Speed up ARGMIN and ARGMAX aggregations

ClickHouse currently is not able to use the knowledge of the sort key from a table to speed up aggregations. This means that to get the ARGMIN() or ARGMAX() values from a table it will read all values even if it's sorted by that column:

CREATE TABLE myData
ENGINE = MergeTree
ORDER BY value AS
SELECT *
FROM generateRandom('value UInt64 , id String')
LIMIT 100000000

Query id: a41f287e-ecb5-4689-9306-a8fe037c6d85

Ok.

0 rows in set. Elapsed: 6.356 sec.

SELECT argMax(id, value) FROM myData;

SELECT argMax(id, value)
FROM myData

Query id: e2c16764-723d-48ad-93ad-64c1b9ab9247

┌─argMax(id, value)─┐
+wS50l4(
└───────────────────┘

1 row in set. Elapsed: 0.115 sec. Processed 100.00 million rows, 2.20 GB (866.13 million rows/s., 19.06 GB/s.)
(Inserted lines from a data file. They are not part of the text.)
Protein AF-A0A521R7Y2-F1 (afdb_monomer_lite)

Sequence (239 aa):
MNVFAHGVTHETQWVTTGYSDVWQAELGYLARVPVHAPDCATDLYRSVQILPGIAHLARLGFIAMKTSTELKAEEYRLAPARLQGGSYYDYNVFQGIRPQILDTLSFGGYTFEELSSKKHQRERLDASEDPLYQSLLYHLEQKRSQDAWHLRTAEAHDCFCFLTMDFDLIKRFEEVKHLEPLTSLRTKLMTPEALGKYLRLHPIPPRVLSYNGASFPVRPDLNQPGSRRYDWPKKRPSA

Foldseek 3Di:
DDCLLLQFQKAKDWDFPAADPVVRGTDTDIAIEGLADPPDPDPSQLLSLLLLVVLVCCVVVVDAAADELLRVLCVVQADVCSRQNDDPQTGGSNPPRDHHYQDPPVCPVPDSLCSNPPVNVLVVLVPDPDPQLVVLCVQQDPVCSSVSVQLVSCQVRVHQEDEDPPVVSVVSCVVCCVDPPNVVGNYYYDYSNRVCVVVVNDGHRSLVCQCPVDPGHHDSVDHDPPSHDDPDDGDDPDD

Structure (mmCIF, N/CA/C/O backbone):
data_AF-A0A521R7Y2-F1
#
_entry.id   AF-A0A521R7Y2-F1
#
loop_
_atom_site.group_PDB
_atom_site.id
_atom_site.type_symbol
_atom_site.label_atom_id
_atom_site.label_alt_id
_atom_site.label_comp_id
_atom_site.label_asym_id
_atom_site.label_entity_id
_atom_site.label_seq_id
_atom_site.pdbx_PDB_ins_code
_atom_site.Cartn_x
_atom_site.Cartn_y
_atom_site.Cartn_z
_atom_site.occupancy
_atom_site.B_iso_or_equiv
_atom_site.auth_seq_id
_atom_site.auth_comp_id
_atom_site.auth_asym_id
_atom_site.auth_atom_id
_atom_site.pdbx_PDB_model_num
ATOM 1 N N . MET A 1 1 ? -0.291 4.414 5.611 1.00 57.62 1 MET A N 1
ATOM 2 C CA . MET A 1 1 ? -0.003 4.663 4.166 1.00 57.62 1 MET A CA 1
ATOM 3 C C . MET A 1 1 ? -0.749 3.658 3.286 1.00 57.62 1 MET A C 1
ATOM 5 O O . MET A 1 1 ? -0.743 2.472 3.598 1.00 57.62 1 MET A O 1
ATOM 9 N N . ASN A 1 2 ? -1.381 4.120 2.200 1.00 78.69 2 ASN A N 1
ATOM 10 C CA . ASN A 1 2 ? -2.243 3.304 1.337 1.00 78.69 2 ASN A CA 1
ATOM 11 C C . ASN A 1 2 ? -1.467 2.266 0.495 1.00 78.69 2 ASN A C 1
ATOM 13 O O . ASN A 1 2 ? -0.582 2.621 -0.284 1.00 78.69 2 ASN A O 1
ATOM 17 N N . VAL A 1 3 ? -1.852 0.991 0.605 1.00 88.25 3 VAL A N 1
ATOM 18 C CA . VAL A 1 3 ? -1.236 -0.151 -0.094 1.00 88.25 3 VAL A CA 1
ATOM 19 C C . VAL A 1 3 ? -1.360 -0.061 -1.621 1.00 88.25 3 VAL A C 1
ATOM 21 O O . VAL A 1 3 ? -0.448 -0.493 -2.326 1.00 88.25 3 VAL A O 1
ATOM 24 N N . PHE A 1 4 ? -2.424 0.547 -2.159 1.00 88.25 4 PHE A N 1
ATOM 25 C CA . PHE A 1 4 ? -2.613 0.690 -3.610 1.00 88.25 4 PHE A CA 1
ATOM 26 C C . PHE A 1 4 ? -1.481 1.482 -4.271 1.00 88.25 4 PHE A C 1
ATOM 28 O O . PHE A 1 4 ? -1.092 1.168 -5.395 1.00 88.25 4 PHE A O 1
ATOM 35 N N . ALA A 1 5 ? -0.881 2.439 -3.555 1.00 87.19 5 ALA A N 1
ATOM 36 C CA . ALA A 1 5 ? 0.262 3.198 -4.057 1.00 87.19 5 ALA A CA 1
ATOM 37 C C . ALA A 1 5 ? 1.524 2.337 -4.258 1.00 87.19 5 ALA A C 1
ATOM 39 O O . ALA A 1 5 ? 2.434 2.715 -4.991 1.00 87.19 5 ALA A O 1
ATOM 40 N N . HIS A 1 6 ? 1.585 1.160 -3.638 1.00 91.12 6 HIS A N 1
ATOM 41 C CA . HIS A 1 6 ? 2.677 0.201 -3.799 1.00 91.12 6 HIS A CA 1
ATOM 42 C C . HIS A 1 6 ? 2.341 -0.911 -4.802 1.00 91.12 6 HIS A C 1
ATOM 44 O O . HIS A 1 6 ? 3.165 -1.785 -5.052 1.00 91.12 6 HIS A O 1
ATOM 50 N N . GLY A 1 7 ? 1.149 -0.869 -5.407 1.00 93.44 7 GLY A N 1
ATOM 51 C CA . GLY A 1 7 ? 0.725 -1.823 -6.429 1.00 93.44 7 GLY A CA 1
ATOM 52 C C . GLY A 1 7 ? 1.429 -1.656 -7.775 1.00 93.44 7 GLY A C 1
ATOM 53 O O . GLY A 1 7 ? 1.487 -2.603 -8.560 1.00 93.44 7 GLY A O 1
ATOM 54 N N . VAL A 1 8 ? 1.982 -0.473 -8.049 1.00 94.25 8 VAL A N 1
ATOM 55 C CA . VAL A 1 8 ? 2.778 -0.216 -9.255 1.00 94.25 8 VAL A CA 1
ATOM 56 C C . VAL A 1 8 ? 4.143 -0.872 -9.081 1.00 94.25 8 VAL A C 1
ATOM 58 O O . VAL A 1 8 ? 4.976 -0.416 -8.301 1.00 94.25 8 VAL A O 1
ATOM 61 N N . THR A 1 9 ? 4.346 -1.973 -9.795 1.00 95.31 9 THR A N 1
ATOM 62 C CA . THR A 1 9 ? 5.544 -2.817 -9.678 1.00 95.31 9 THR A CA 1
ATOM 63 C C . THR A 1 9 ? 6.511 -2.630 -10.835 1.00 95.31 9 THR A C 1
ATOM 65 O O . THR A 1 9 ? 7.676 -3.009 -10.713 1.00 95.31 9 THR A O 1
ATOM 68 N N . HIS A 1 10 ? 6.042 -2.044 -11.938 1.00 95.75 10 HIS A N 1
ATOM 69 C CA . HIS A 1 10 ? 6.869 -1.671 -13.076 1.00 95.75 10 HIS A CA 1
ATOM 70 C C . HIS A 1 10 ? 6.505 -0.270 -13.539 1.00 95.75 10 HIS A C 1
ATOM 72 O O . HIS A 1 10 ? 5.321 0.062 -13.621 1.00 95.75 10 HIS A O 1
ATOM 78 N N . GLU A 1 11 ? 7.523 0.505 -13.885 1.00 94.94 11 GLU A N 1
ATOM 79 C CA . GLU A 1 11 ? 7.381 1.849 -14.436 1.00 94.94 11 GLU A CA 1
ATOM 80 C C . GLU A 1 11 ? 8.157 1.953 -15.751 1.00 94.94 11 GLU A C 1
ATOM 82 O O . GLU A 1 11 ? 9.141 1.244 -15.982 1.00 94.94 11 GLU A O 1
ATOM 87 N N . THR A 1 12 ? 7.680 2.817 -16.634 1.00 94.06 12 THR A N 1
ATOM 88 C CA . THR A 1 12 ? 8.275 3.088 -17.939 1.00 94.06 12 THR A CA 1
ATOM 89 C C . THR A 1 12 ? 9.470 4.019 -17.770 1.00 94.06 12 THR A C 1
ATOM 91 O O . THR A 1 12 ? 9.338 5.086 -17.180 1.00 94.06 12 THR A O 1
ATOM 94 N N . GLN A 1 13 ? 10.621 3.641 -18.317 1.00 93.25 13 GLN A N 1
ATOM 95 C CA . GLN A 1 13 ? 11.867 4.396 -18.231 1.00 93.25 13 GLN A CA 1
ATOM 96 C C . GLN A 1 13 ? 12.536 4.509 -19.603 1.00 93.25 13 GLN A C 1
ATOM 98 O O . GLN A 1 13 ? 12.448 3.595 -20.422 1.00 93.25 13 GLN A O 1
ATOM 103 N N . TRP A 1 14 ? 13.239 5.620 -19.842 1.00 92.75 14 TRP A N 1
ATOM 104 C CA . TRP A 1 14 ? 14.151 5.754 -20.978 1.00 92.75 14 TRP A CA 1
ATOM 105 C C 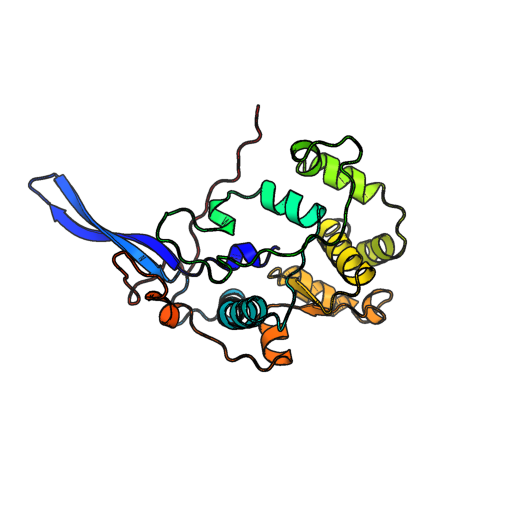. TRP A 1 14 ? 15.415 4.918 -20.772 1.00 92.75 14 TRP A C 1
ATOM 107 O O . TRP A 1 14 ? 16.116 5.063 -19.770 1.00 92.75 14 TRP A O 1
ATOM 117 N N . VAL A 1 15 ? 15.706 4.051 -21.735 1.00 93.50 15 VAL A N 1
ATOM 118 C CA . VAL A 1 15 ? 16.900 3.213 -21.781 1.00 93.50 15 VAL A CA 1
ATOM 119 C C . VAL A 1 15 ? 17.829 3.766 -22.851 1.00 93.50 15 VAL A C 1
ATOM 121 O O . VAL A 1 15 ? 17.573 3.600 -24.044 1.00 93.50 15 VAL A O 1
ATOM 124 N N . THR A 1 16 ? 18.912 4.404 -22.415 1.00 93.12 16 THR A N 1
ATOM 125 C CA . THR A 1 16 ? 19.949 4.936 -23.303 1.00 93.12 16 THR A CA 1
ATOM 126 C C . THR A 1 16 ? 20.747 3.786 -23.926 1.00 93.12 16 THR A C 1
ATOM 128 O O . THR A 1 16 ? 21.233 2.896 -23.228 1.00 93.12 16 THR A O 1
ATOM 131 N N . THR A 1 17 ? 20.875 3.789 -25.252 1.00 93.56 17 THR A N 1
ATOM 132 C CA . THR A 1 17 ? 21.635 2.798 -26.035 1.00 93.56 17 THR A CA 1
ATOM 133 C C . THR A 1 17 ? 22.927 3.364 -26.625 1.00 93.56 17 THR A C 1
ATOM 135 O O . THR A 1 17 ? 23.703 2.613 -27.207 1.00 93.56 17 THR A O 1
ATOM 138 N N . GLY A 1 18 ? 23.162 4.672 -26.500 1.00 93.25 18 GLY A N 1
ATOM 139 C CA . GLY A 1 18 ? 24.372 5.348 -26.968 1.00 93.25 18 GLY A CA 1
ATOM 140 C C . GLY A 1 18 ? 24.146 6.844 -27.183 1.00 93.25 18 GLY A C 1
ATOM 141 O O . GLY A 1 18 ? 23.081 7.367 -26.864 1.00 93.25 18 GLY A O 1
ATOM 142 N N . TYR A 1 19 ? 25.137 7.522 -27.757 1.00 94.94 19 TYR A N 1
ATOM 143 C CA . TYR A 1 19 ? 25.046 8.923 -28.174 1.00 94.94 19 TYR A CA 1
ATOM 144 C C . TYR A 1 19 ? 25.219 9.015 -29.690 1.00 94.94 19 TYR A C 1
ATOM 146 O O . TYR A 1 19 ? 26.016 8.274 -30.266 1.00 94.94 19 TYR A O 1
ATOM 154 N N . SER A 1 20 ? 24.456 9.886 -30.345 1.00 93.12 20 SER A N 1
ATOM 155 C CA . SER A 1 20 ? 24.617 10.149 -31.772 1.00 93.12 20 SER A CA 1
ATOM 156 C C . SER A 1 20 ? 25.348 11.461 -31.993 1.00 93.12 20 SER A C 1
ATOM 158 O O . SER A 1 20 ? 24.798 12.522 -31.712 1.00 93.12 20 SER A O 1
ATOM 160 N N . ASP A 1 21 ? 26.529 11.395 -32.604 1.00 92.75 21 ASP A N 1
ATOM 161 C CA . ASP A 1 21 ? 27.272 12.593 -33.012 1.00 92.75 21 ASP A CA 1
ATOM 162 C C . ASP A 1 21 ? 26.570 13.359 -34.146 1.00 92.75 21 ASP A C 1
ATOM 164 O O . ASP A 1 21 ? 26.741 14.566 -34.285 1.00 92.75 21 ASP A O 1
ATOM 168 N N . VAL A 1 22 ? 25.739 12.684 -34.947 1.00 94.44 22 VAL A N 1
ATOM 169 C CA . VAL A 1 22 ? 24.964 13.329 -36.022 1.00 94.44 22 VAL A CA 1
ATOM 170 C C . VAL A 1 22 ? 23.824 14.165 -35.443 1.00 94.44 22 VAL A C 1
ATOM 172 O O . VAL A 1 22 ? 23.612 15.298 -35.866 1.00 94.44 22 VAL A O 1
ATOM 175 N N . TRP A 1 23 ? 23.099 13.618 -34.466 1.00 90.44 23 TRP A N 1
ATOM 176 C CA . TRP A 1 23 ? 21.953 14.291 -33.846 1.00 90.44 23 TRP A CA 1
ATOM 177 C C . TRP A 1 23 ? 22.321 15.107 -32.604 1.00 90.44 23 TRP A C 1
ATOM 179 O O . TRP A 1 23 ? 21.463 15.804 -32.072 1.00 90.44 23 TRP A O 1
ATOM 189 N N . GLN A 1 24 ? 23.572 15.011 -32.141 1.00 94.31 24 GLN A N 1
ATOM 190 C CA . GLN A 1 24 ? 24.055 15.602 -30.890 1.00 94.31 24 GLN A CA 1
ATOM 191 C C . GLN A 1 24 ? 23.118 15.281 -29.708 1.00 94.31 24 GLN A C 1
ATOM 193 O O . GLN A 1 24 ? 22.813 16.134 -28.871 1.00 94.31 24 GLN A O 1
ATOM 198 N N . ALA A 1 25 ? 22.634 14.036 -29.648 1.00 92.50 25 ALA A N 1
ATOM 199 C CA . ALA A 1 25 ? 21.617 13.602 -28.692 1.00 92.50 25 ALA A CA 1
ATOM 200 C C . ALA A 1 25 ? 21.811 12.147 -28.240 1.00 92.50 25 ALA A C 1
ATOM 202 O O . ALA A 1 25 ? 22.350 11.312 -28.974 1.00 92.50 25 ALA A O 1
ATOM 203 N N . GLU A 1 26 ? 21.320 11.832 -27.037 1.00 93.31 26 GLU A N 1
ATOM 204 C CA . GLU A 1 26 ? 21.233 10.454 -26.550 1.00 93.31 26 GLU A CA 1
ATOM 205 C C . GLU A 1 26 ? 20.230 9.644 -27.379 1.00 93.31 26 GLU A C 1
ATOM 207 O O . GLU A 1 26 ? 19.082 10.043 -27.579 1.00 93.31 26 GLU A O 1
ATOM 212 N N . LEU A 1 27 ? 20.665 8.472 -27.833 1.00 94.69 27 LEU A N 1
ATOM 213 C CA . LEU A 1 27 ? 19.807 7.477 -28.457 1.00 94.69 27 LEU A CA 1
ATOM 214 C C . LEU A 1 27 ? 19.302 6.506 -27.402 1.00 94.69 27 LEU A C 1
ATOM 216 O O . LEU A 1 27 ? 20.009 6.163 -26.453 1.00 94.69 27 LEU A O 1
ATOM 220 N N . GLY A 1 28 ? 18.090 6.012 -27.599 1.00 94.69 28 GLY A N 1
ATOM 221 C CA . GLY A 1 28 ? 17.485 5.073 -26.678 1.00 94.69 28 GLY A CA 1
ATOM 222 C C . GLY A 1 28 ? 16.051 4.760 -27.045 1.00 94.69 28 GLY A C 1
ATOM 223 O O . GLY A 1 28 ? 15.565 5.095 -28.127 1.00 94.69 28 GLY A O 1
ATOM 224 N N . TYR A 1 29 ? 15.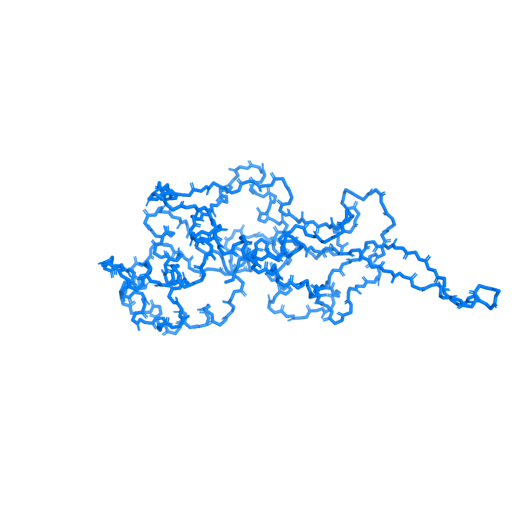376 4.090 -26.126 1.00 94.62 29 TYR A N 1
ATOM 225 C CA . TYR A 1 29 ? 13.962 3.784 -26.241 1.00 94.62 29 TYR A CA 1
ATOM 226 C C . TYR A 1 29 ? 13.332 3.722 -24.859 1.00 94.62 29 TYR A C 1
ATOM 228 O O . TYR A 1 29 ? 13.994 3.476 -23.852 1.00 94.62 29 TYR A O 1
ATOM 236 N N . LEU A 1 30 ? 12.026 3.930 -24.805 1.00 94.75 30 LEU A N 1
ATOM 237 C CA . LEU A 1 30 ? 11.265 3.708 -23.589 1.00 94.75 30 LEU A CA 1
ATOM 238 C C . LEU A 1 30 ? 11.032 2.204 -23.403 1.00 94.75 30 LEU A C 1
ATOM 240 O O . LEU A 1 30 ? 10.634 1.508 -24.337 1.00 94.75 30 LEU A O 1
ATOM 244 N N . ALA A 1 31 ? 11.239 1.712 -22.188 1.00 96.12 31 ALA A N 1
ATOM 245 C CA . ALA A 1 31 ? 10.955 0.337 -21.811 1.00 96.12 31 ALA A CA 1
ATOM 246 C C . ALA A 1 31 ? 10.294 0.278 -20.438 1.00 96.12 31 ALA A C 1
ATOM 248 O O . ALA A 1 31 ? 10.551 1.099 -19.559 1.00 96.12 31 ALA A O 1
ATOM 249 N N . ARG A 1 32 ? 9.465 -0.739 -20.231 1.00 95.62 32 ARG A N 1
ATOM 250 C CA . ARG A 1 32 ? 8.946 -1.084 -18.914 1.00 95.62 32 ARG A CA 1
ATOM 251 C C . ARG A 1 32 ? 10.015 -1.819 -18.112 1.00 95.62 32 ARG A C 1
ATOM 253 O O . ARG A 1 32 ? 10.510 -2.856 -18.561 1.00 95.62 32 ARG A O 1
ATOM 260 N N . VAL A 1 33 ? 10.318 -1.324 -16.915 1.00 95.81 33 VAL A N 1
ATOM 261 C CA . VAL A 1 33 ? 11.296 -1.926 -15.996 1.00 95.81 33 VAL A CA 1
ATOM 262 C C . VAL A 1 33 ? 10.676 -2.177 -14.616 1.00 95.81 33 VAL A C 1
ATOM 264 O O . VAL A 1 33 ? 9.816 -1.404 -14.184 1.00 95.81 33 VAL A O 1
ATOM 267 N N . PRO A 1 34 ? 11.075 -3.242 -13.900 1.00 96.38 34 PRO A N 1
ATOM 268 C CA . PRO A 1 34 ? 10.746 -3.421 -12.488 1.00 96.38 34 PRO A CA 1
ATOM 269 C C . PRO A 1 34 ? 11.135 -2.205 -11.637 1.00 96.38 34 PRO A C 1
ATOM 271 O O . PRO A 1 34 ? 12.197 -1.615 -11.818 1.00 96.38 34 PRO A O 1
ATOM 274 N N . VAL A 1 35 ? 10.306 -1.849 -10.657 1.00 95.62 35 VAL A N 1
ATOM 275 C CA . VAL A 1 35 ? 10.631 -0.772 -9.703 1.00 95.62 35 VAL A CA 1
ATOM 276 C C . VAL A 1 35 ? 11.777 -1.179 -8.778 1.00 95.62 35 VAL A C 1
ATOM 278 O O . VAL A 1 35 ? 12.647 -0.372 -8.476 1.00 95.62 35 VAL A O 1
ATOM 281 N N . HIS A 1 36 ? 11.782 -2.426 -8.314 1.00 95.12 36 HIS A N 1
ATOM 282 C CA . HIS A 1 36 ? 12.757 -2.912 -7.342 1.00 95.12 36 HIS A CA 1
ATOM 283 C C . HIS A 1 36 ? 13.724 -3.904 -7.985 1.00 95.12 36 HIS A C 1
ATOM 285 O O . HIS A 1 36 ? 13.303 -4.765 -8.762 1.00 95.12 36 HIS A O 1
ATOM 291 N N . ALA A 1 37 ? 15.004 -3.801 -7.622 1.00 93.31 37 ALA A N 1
ATOM 292 C CA . ALA A 1 37 ? 16.022 -4.767 -8.007 1.00 93.31 37 ALA A CA 1
ATOM 293 C C . ALA A 1 37 ? 15.784 -6.142 -7.341 1.00 93.31 37 ALA A C 1
ATOM 295 O O . ALA A 1 37 ? 15.182 -6.208 -6.262 1.00 93.31 37 ALA A O 1
ATOM 296 N N . PRO A 1 38 ? 16.257 -7.250 -7.946 1.00 88.19 38 PRO A N 1
ATOM 297 C CA . PRO A 1 38 ? 16.052 -8.600 -7.413 1.00 88.19 38 PRO A CA 1
ATOM 298 C C . PRO A 1 38 ? 16.653 -8.836 -6.022 1.00 88.19 38 PRO A C 1
ATOM 300 O O . PRO A 1 38 ? 16.118 -9.636 -5.259 1.00 88.19 38 PRO A O 1
ATOM 303 N N . ASP A 1 39 ? 17.745 -8.146 -5.706 1.00 89.94 39 ASP A N 1
ATOM 304 C CA . ASP A 1 39 ? 18.514 -8.223 -4.461 1.00 89.94 39 ASP A CA 1
ATOM 305 C C . ASP A 1 39 ? 18.052 -7.211 -3.395 1.00 89.94 39 ASP A C 1
ATOM 307 O O . ASP A 1 39 ? 18.651 -7.107 -2.324 1.00 89.94 39 ASP A O 1
ATOM 311 N N . CYS A 1 40 ? 16.962 -6.475 -3.645 1.00 91.62 40 CYS A N 1
ATOM 312 C CA . CYS A 1 40 ? 16.418 -5.524 -2.684 1.00 91.62 40 CYS A CA 1
ATOM 313 C C . CYS A 1 40 ? 15.966 -6.244 -1.399 1.00 91.62 40 CYS A C 1
ATOM 315 O O . CYS A 1 40 ? 14.998 -6.993 -1.400 1.00 91.62 40 CYS A O 1
ATOM 317 N N . ALA A 1 41 ? 16.626 -5.989 -0.268 1.00 90.25 41 ALA A N 1
ATOM 318 C CA . ALA A 1 41 ? 16.337 -6.672 1.002 1.00 90.25 41 ALA A CA 1
ATOM 319 C C . ALA A 1 41 ? 15.420 -5.879 1.961 1.00 90.25 41 ALA A C 1
ATOM 321 O O . ALA A 1 41 ? 15.370 -6.163 3.161 1.00 90.25 41 ALA A O 1
ATOM 322 N N . THR A 1 42 ? 14.707 -4.866 1.462 1.00 94.12 42 THR A N 1
ATOM 323 C CA . THR A 1 42 ? 13.879 -3.972 2.295 1.00 94.12 42 THR A CA 1
ATOM 324 C C . THR A 1 42 ? 12.558 -4.621 2.730 1.00 94.12 42 THR A C 1
ATOM 326 O O . THR A 1 42 ? 11.986 -5.428 1.995 1.00 94.12 42 THR A O 1
ATOM 329 N N . ASP A 1 43 ? 12.023 -4.222 3.893 1.00 93.56 43 ASP A N 1
ATOM 330 C CA . ASP A 1 43 ? 10.669 -4.613 4.342 1.00 93.56 43 ASP A CA 1
ATOM 331 C C . ASP A 1 43 ? 9.591 -4.235 3.318 1.00 93.56 43 ASP A C 1
ATOM 333 O O . ASP A 1 43 ? 8.637 -4.980 3.074 1.00 93.56 43 ASP A O 1
ATOM 337 N N . LEU A 1 44 ? 9.787 -3.084 2.668 1.00 94.50 44 LEU A N 1
ATOM 338 C CA . LEU A 1 44 ? 8.943 -2.613 1.581 1.00 94.50 44 LEU A CA 1
ATOM 339 C C . LEU A 1 44 ? 8.886 -3.643 0.450 1.00 94.50 44 LEU A C 1
ATOM 341 O O . LEU A 1 44 ? 7.795 -4.053 0.058 1.00 94.50 44 LEU A O 1
ATOM 345 N N . TYR A 1 45 ? 10.042 -4.086 -0.051 1.00 95.62 45 TYR A N 1
ATOM 346 C CA . TYR A 1 45 ? 10.100 -5.048 -1.147 1.00 95.62 45 TYR A CA 1
ATOM 347 C C . TYR A 1 45 ? 9.501 -6.403 -0.762 1.00 95.62 45 TYR A C 1
ATOM 349 O O . TYR A 1 45 ? 8.706 -6.942 -1.531 1.00 95.62 45 TYR A O 1
ATOM 357 N N . ARG A 1 46 ? 9.783 -6.910 0.448 1.00 96.19 46 ARG A N 1
ATOM 358 C CA . ARG A 1 46 ? 9.156 -8.143 0.964 1.00 96.19 46 ARG A CA 1
ATOM 359 C C . ARG A 1 46 ? 7.631 -8.066 0.938 1.00 96.19 46 ARG A C 1
ATOM 361 O O . ARG A 1 46 ? 6.966 -8.998 0.493 1.00 96.19 46 ARG A O 1
ATOM 368 N N . SER A 1 47 ? 7.068 -6.934 1.352 1.00 96.94 47 SER A N 1
ATOM 369 C CA . SER A 1 47 ? 5.622 -6.707 1.291 1.00 96.94 47 SER A CA 1
ATOM 370 C C . SER A 1 47 ? 5.110 -6.572 -0.150 1.00 96.94 47 SER A C 1
ATOM 372 O O . SER A 1 47 ? 4.066 -7.135 -0.482 1.00 96.94 47 SER A O 1
ATOM 374 N N . VAL A 1 48 ? 5.853 -5.897 -1.036 1.00 96.56 48 VAL A N 1
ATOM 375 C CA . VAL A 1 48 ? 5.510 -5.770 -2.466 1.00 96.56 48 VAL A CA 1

SELECT read_rows, read_bytes FROM system.query_log WHERE initial_query_id = 'e2c16764-723d-48ad-93ad-64c1b9ab9247' AND type = 'QueryFinish' \G

SELECT
read_rows,
read_bytes
FROM system.query_log
WHERE (initial_query_id = 'e2c16764-723d-48ad-93ad-64c1b9ab9247') AND (type = 'QueryFinish')

Query id: 628d011d-c84e-4150-b7c1-0548e3dc35cb

Row 1:
──────
read_rows: 100000000
read_bytes: 2200081879

1 row in set. Elapsed: 0.005 sec.

To get the id with the highest value, you have to read the whole table, in this case 100M elements. But the knowledge of the structure allows you to be more clever:

SELECT id FROM myData ORDER BY value DESC LIMIT 1;

SELECT id
FROM myData
ORDER BY value DESC
LIMIT 1

Query id: 7c560628-93c6-44be-b533-c25558f96378

┌─id───────┐
+wS50l4(
└──────────┘

1 row in set. Elapsed: 0.003 sec. Processed 41.22 thousand rows, 906.51 KB (15.34 million rows/s., 337.29 MB/s.)

SELECT read_rows, read_bytes FROM system.query_log where initial_query_id = '7c560628-93c6-44be-b533-c25558f96378' AND type = 'QueryFinish' \G

SELECT
read_rows,
read_bytes
FROM system.query_log
WHERE (initial_query_id = '7c560628-93c6-44be-b533-c25558f96378') AND (type = 'QueryFinish')

Query id: bcf59f19-0537-44cd-8b24-cd398b815276

Row 1:
──────
read_rows: 41216
read_bytes: 906512

1 row in set. Elapsed: 0.004 sec.

In this case ClickHouse knows that it can use the sorting key of the table and read only the first block of data, which is much faster. Beware that this doesn't work exactly the same for some types, especially when dealing with floating point and NaNs, but it can be useful in many other cases.